[Data records]
------------
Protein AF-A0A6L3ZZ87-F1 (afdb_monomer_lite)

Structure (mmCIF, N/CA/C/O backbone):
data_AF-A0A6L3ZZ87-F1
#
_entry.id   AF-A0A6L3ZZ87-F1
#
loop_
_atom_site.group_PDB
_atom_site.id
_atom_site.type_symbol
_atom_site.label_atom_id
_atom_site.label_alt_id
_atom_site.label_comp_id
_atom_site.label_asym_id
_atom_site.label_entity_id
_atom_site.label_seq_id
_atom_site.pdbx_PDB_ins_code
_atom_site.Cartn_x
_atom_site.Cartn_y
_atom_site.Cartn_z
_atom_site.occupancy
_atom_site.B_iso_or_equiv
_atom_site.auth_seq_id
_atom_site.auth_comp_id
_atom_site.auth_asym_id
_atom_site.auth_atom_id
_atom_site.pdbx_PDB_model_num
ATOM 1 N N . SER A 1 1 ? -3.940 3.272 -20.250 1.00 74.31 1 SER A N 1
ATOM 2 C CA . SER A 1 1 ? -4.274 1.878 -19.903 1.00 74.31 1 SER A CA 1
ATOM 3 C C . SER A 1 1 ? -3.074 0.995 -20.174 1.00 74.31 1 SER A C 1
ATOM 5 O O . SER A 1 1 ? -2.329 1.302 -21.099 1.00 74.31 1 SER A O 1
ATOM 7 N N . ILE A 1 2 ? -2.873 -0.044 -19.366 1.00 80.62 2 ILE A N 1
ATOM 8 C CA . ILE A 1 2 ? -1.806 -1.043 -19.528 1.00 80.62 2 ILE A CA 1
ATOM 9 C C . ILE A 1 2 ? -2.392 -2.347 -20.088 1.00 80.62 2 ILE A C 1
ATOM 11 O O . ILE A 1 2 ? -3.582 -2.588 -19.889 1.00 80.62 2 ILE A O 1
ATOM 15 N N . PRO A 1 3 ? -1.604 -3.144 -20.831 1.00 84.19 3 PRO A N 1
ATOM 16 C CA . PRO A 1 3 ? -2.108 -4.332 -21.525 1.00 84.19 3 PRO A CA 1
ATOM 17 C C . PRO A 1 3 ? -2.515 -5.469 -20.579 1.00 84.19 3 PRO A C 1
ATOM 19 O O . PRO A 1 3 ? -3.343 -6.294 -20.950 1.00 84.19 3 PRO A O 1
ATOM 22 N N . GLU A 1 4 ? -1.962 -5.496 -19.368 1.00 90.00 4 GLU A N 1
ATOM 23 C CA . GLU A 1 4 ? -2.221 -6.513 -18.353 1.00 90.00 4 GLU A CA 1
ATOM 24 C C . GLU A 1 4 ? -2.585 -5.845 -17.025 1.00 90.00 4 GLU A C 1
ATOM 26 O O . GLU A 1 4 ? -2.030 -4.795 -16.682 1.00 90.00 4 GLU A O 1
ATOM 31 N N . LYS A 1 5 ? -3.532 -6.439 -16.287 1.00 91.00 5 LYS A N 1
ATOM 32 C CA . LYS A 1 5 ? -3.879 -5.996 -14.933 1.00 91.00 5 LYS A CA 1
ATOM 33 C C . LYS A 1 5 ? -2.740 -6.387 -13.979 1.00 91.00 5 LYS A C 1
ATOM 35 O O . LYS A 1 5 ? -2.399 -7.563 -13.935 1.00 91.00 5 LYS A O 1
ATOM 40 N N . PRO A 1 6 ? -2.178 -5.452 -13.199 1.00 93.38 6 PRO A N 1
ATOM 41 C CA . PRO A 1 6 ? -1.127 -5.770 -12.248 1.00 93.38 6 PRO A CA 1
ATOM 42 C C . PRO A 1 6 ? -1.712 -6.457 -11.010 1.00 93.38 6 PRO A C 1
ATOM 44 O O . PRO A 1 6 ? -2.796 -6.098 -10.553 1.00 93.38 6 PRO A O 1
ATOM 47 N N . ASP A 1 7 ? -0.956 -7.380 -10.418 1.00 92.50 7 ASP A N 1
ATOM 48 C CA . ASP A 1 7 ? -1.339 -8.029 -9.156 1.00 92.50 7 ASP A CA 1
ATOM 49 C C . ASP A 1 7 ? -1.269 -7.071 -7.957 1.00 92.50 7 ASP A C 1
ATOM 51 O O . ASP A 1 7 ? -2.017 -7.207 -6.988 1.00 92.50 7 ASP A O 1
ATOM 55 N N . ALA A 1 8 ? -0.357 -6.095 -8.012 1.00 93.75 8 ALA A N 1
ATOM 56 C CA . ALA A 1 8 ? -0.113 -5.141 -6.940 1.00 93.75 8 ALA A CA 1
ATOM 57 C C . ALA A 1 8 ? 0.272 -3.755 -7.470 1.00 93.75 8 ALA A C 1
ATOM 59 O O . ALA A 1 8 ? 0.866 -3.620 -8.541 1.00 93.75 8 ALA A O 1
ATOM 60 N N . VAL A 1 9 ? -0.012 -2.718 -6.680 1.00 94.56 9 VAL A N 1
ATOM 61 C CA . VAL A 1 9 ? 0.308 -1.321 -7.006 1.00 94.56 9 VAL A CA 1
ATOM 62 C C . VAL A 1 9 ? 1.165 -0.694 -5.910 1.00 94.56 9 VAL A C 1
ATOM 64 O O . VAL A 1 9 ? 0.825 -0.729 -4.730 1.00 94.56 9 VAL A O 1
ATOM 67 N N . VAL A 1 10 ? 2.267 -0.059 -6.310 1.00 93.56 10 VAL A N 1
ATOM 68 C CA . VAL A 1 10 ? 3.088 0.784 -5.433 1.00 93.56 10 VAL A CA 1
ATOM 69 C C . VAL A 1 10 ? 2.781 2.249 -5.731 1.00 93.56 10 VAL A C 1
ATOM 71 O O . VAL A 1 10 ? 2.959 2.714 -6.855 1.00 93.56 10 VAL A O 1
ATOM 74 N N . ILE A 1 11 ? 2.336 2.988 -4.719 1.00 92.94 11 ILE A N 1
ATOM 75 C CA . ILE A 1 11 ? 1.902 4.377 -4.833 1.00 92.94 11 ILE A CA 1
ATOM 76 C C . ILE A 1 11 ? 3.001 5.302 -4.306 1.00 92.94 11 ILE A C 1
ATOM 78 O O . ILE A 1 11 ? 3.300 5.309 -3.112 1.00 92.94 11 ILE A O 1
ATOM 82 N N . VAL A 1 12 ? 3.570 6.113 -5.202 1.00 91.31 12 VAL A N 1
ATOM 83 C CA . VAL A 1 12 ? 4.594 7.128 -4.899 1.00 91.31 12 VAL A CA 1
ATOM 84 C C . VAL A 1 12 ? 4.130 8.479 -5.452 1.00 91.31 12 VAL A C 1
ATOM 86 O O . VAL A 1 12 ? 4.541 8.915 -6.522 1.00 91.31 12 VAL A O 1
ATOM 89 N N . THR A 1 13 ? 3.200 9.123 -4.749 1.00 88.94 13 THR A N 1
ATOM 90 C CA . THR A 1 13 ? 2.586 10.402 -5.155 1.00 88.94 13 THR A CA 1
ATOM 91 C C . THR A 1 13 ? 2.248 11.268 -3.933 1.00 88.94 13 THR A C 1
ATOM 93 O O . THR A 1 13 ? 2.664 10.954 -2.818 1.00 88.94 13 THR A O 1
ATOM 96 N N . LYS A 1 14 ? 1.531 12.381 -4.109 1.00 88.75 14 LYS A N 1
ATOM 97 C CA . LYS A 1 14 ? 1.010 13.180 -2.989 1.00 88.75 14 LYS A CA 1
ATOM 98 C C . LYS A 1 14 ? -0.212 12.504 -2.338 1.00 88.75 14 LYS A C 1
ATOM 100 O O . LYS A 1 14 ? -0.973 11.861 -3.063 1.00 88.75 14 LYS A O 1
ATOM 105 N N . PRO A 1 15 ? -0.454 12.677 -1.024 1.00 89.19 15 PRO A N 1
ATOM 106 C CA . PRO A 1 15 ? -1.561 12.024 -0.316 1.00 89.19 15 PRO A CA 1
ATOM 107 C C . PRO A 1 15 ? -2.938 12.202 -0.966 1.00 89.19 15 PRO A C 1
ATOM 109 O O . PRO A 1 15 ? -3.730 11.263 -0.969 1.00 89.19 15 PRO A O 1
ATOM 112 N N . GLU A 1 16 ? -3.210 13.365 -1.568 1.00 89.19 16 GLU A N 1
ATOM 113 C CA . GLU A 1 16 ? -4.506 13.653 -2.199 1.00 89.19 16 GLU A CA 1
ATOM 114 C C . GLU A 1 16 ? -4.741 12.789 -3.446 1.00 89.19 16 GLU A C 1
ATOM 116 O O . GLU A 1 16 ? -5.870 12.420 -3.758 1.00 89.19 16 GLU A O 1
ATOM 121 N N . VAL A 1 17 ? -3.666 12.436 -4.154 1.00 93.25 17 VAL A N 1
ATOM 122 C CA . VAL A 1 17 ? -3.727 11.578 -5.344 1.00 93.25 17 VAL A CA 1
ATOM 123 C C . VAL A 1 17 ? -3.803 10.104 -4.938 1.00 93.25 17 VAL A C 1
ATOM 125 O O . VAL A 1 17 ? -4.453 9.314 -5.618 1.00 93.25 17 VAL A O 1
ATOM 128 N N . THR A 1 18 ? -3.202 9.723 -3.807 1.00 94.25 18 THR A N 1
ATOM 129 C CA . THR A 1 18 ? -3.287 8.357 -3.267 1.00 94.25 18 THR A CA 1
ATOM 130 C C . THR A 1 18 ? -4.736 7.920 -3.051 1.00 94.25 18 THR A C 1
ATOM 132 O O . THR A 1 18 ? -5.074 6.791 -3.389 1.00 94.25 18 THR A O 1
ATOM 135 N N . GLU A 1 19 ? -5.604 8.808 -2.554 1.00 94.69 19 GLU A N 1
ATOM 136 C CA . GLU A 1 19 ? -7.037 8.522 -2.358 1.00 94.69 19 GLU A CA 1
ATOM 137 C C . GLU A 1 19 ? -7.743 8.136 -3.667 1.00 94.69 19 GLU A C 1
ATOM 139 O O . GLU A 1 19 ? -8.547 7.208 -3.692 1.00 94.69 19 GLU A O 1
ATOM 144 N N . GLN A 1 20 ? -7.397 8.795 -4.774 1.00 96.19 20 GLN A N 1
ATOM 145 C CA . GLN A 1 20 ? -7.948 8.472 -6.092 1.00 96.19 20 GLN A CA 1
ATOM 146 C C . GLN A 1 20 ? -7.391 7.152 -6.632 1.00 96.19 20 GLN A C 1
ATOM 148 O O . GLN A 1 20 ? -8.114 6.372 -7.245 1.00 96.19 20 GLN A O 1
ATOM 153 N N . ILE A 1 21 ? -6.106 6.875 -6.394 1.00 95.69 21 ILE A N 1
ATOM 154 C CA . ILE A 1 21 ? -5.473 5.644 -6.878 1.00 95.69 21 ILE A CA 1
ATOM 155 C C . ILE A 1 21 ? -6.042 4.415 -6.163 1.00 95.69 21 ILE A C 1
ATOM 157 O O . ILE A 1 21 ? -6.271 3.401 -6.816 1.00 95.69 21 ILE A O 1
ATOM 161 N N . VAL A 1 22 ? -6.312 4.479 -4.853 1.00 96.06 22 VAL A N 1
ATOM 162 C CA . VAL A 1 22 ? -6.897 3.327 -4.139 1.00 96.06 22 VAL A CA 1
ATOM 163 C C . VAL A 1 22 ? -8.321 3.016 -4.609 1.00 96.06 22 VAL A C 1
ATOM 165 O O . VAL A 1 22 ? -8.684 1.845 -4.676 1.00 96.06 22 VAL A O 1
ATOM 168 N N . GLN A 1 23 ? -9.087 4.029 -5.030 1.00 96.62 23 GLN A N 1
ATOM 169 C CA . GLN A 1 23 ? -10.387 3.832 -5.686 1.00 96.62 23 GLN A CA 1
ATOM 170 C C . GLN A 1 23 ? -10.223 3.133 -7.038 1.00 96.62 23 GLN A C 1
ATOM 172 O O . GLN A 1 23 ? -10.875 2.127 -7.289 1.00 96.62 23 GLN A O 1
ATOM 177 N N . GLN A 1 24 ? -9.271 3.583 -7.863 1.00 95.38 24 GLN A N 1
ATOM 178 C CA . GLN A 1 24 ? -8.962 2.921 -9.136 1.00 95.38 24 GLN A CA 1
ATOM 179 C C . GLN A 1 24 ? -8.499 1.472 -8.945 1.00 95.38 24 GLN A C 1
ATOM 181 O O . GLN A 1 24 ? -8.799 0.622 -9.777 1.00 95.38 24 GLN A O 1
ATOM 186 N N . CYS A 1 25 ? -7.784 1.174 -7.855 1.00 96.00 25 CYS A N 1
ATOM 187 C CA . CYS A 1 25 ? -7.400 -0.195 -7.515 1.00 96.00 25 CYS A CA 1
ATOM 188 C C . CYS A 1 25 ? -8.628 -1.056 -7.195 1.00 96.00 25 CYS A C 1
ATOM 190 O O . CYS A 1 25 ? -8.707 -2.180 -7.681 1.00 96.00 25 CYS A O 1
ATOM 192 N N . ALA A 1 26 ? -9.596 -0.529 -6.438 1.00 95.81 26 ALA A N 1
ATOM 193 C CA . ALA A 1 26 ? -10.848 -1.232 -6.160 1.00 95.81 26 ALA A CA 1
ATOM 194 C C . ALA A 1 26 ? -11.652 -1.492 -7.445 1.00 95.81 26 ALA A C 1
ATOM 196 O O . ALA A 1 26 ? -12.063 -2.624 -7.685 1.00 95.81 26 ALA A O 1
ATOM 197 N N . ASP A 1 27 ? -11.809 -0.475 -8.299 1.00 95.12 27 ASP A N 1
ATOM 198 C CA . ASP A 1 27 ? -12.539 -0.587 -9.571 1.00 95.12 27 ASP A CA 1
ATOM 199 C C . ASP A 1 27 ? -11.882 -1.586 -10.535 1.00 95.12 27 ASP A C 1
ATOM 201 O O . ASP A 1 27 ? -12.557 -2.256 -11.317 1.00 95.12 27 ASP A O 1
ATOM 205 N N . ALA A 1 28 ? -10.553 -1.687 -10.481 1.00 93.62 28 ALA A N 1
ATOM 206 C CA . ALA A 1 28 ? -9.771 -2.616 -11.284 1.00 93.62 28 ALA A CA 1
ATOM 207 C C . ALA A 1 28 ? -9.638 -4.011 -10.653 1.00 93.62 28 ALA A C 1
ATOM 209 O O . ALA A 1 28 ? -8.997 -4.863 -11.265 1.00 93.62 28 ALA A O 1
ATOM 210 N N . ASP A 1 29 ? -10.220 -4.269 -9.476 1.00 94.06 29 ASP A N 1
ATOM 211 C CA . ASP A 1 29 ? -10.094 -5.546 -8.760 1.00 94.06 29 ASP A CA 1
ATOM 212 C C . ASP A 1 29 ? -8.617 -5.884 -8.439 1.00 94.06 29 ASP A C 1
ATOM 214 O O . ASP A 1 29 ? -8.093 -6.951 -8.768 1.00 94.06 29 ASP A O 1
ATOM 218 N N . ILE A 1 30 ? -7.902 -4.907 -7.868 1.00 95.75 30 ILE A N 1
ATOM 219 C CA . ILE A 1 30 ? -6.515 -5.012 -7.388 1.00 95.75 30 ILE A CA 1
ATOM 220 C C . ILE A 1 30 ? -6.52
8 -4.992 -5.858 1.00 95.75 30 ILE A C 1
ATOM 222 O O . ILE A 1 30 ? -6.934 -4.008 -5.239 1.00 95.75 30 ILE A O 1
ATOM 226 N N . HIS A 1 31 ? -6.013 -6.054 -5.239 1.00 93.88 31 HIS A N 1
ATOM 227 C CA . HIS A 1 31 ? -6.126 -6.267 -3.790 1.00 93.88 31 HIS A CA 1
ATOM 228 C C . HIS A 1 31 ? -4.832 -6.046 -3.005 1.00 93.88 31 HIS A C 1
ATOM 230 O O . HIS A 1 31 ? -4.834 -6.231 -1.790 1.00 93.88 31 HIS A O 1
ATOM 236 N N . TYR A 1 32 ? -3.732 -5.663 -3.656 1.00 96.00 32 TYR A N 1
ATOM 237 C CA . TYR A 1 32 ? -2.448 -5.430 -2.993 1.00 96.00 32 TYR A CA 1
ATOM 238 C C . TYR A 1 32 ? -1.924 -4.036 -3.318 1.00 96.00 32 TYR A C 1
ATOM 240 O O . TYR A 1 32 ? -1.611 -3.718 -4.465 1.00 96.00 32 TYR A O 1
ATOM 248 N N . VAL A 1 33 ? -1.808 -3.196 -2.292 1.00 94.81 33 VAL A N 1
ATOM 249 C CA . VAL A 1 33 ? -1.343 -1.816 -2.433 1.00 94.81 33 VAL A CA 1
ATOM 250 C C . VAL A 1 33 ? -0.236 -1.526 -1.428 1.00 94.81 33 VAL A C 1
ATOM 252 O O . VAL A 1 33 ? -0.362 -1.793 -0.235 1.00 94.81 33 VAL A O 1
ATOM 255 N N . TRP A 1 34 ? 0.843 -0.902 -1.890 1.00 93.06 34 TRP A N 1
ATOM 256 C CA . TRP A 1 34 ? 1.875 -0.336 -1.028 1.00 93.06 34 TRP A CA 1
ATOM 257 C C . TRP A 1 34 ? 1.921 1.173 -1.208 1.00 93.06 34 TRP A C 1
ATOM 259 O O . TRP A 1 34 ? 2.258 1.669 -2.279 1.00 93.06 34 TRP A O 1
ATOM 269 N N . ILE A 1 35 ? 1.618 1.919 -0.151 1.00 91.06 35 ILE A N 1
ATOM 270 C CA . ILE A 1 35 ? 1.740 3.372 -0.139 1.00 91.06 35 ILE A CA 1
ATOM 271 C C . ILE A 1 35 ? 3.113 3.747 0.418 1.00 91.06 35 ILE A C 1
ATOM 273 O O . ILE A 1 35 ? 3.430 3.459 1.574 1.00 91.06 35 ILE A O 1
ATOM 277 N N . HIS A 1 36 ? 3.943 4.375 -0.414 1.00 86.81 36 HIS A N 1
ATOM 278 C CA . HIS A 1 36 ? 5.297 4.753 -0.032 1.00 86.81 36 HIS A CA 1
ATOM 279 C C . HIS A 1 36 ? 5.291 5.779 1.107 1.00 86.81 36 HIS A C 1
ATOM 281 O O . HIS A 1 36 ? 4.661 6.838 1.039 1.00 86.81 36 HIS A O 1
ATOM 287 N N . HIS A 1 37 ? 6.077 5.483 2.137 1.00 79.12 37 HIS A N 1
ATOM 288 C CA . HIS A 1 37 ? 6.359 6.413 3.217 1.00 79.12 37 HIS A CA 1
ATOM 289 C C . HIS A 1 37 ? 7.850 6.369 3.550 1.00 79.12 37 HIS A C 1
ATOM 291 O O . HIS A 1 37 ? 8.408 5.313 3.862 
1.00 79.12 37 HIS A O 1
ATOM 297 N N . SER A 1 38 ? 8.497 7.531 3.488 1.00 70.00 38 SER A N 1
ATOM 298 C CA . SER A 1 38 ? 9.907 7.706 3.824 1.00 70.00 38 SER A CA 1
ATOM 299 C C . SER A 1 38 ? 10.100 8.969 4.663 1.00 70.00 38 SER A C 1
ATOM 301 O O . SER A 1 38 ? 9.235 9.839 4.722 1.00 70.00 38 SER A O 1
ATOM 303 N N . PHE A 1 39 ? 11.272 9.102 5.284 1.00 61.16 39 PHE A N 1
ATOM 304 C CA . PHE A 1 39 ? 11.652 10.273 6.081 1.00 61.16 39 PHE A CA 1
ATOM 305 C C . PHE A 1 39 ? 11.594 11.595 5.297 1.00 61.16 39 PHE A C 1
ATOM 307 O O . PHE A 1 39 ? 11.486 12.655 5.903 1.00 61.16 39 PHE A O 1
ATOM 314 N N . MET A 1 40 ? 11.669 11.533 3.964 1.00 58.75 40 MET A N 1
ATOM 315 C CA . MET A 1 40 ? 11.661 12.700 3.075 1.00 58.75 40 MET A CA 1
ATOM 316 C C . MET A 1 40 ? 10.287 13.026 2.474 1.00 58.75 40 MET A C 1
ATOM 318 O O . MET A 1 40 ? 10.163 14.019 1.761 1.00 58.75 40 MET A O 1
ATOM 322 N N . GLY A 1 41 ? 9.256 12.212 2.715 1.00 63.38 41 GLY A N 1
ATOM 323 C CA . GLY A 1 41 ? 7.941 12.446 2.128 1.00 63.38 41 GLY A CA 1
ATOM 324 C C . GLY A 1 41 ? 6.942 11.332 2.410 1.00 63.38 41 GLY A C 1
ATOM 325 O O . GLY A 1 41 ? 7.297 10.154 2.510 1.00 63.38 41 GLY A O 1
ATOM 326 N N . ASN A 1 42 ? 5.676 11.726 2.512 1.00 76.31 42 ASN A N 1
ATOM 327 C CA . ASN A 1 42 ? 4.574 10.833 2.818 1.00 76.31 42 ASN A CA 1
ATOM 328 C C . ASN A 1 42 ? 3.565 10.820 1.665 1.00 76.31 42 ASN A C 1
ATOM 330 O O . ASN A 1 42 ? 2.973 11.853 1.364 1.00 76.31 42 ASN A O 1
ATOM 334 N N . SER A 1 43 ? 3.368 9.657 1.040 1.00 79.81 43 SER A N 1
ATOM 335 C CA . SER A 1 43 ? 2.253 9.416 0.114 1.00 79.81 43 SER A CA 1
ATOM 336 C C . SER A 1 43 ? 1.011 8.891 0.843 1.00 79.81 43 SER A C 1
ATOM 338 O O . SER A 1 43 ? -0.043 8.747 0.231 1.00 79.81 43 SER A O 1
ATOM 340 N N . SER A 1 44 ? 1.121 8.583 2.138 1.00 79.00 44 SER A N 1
------------
What you should do: Every line above from the line with "ATOM 19 O O" to the line with "ATOM 75 C CA" is wanted, ends included; write them out exactly and add no other line.

Written solution:
ATOM 19 O O . PRO A 1 3 ? -3.343 -6.294 -20.950 1.00 84.19 3 PRO A O 1
ATOM 22 N N . GLU A 1 4 ? -1.962 -5.496 -19.368 1.00 90.00 4 GLU A N 1
ATOM 23 C CA . GLU A 1 4 ? -2.221 -6.513 -18.353 1.00 90.00 4 GLU A CA 1
ATOM 24 C C . GLU A 1 4 ? -2.585 -5.845 -17.025 1.00 90.00 4 GLU A C 1
ATOM 26 O O . GLU A 1 4 ? -2.030 -4.795 -16.682 1.00 90.00 4 GLU A O 1
ATOM 31 N N . LYS A 1 5 ? -3.532 -6.439 -16.287 1.00 91.00 5 LYS A N 1
ATOM 32 C CA . LYS A 1 5 ? -3.879 -5.996 -14.933 1.00 91.00 5 LYS A CA 1
ATOM 33 C C . LYS A 1 5 ? -2.740 -6.387 -13.979 1.00 91.00 5 LYS A C 1
ATOM 35 O O . LYS A 1 5 ? -2.399 -7.563 -13.935 1.00 91.00 5 LYS A O 1
ATOM 40 N N . PRO A 1 6 ? -2.178 -5.452 -13.199 1.00 93.38 6 PRO A N 1
ATOM 41 C CA . PRO A 1 6 ? -1.127 -5.770 -12.248 1.00 93.38 6 PRO A CA 1
ATOM 42 C C . PRO A 1 6 ? -1.712 -6.457 -11.010 1.00 93.38 6 PRO A C 1
ATOM 44 O O . PRO A 1 6 ? -2.796 -6.098 -10.553 1.00 93.38 6 PRO A O 1
ATOM 47 N N . ASP A 1 7 ? -0.956 -7.380 -10.418 1.00 92.50 7 ASP A N 1
ATOM 48 C CA . ASP A 1 7 ? -1.339 -8.029 -9.156 1.00 92.50 7 ASP A CA 1
ATOM 49 C C . ASP A 1 7 ? -1.269 -7.071 -7.957 1.00 92.50 7 ASP A C 1
ATOM 51 O O . ASP A 1 7 ? -2.017 -7.207 -6.988 1.00 92.50 7 ASP A O 1
ATOM 55 N N . ALA A 1 8 ? -0.357 -6.095 -8.012 1.00 93.75 8 ALA A N 1
ATOM 56 C CA . ALA A 1 8 ? -0.113 -5.141 -6.940 1.00 93.75 8 ALA A CA 1
ATOM 57 C C . ALA A 1 8 ? 0.272 -3.755 -7.470 1.00 93.75 8 ALA A C 1
ATOM 59 O O . ALA A 1 8 ? 0.866 -3.620 -8.541 1.00 93.75 8 ALA A O 1
ATOM 60 N N . VAL A 1 9 ? -0.012 -2.718 -6.680 1.00 94.56 9 VAL A N 1
ATOM 61 C CA . VAL A 1 9 ? 0.308 -1.321 -7.006 1.00 94.56 9 VAL A CA 1
ATOM 62 C C . VAL A 1 9 ? 1.165 -0.694 -5.910 1.00 94.56 9 VAL A C 1
ATOM 64 O O . VAL A 1 9 ? 0.825 -0.729 -4.730 1.00 94.56 9 VAL A O 1
ATOM 67 N N . VAL A 1 10 ? 2.267 -0.059 -6.310 1.00 93.56 10 VAL A N 1
ATOM 68 C CA . VAL A 1 10 ? 3.088 0.784 -5.433 1.00 93.56 10 VAL A CA 1
ATOM 69 C C . VAL A 1 10 ? 2.781 2.249 -5.731 1.00 93.56 10 VAL A C 1
ATOM 71 O O . VAL A 1 10 ? 2.959 2.714 -6.855 1.00 93.56 10 VAL A O 1
ATOM 74 N N . ILE A 1 11 ? 2.336 2.988 -4.719 1.00 92.94 11 ILE A N 1
ATOM 75 C CA . ILE A 1 11 ? 1.902 4.377 -4.833 1.00 92.94 11 ILE A CA 1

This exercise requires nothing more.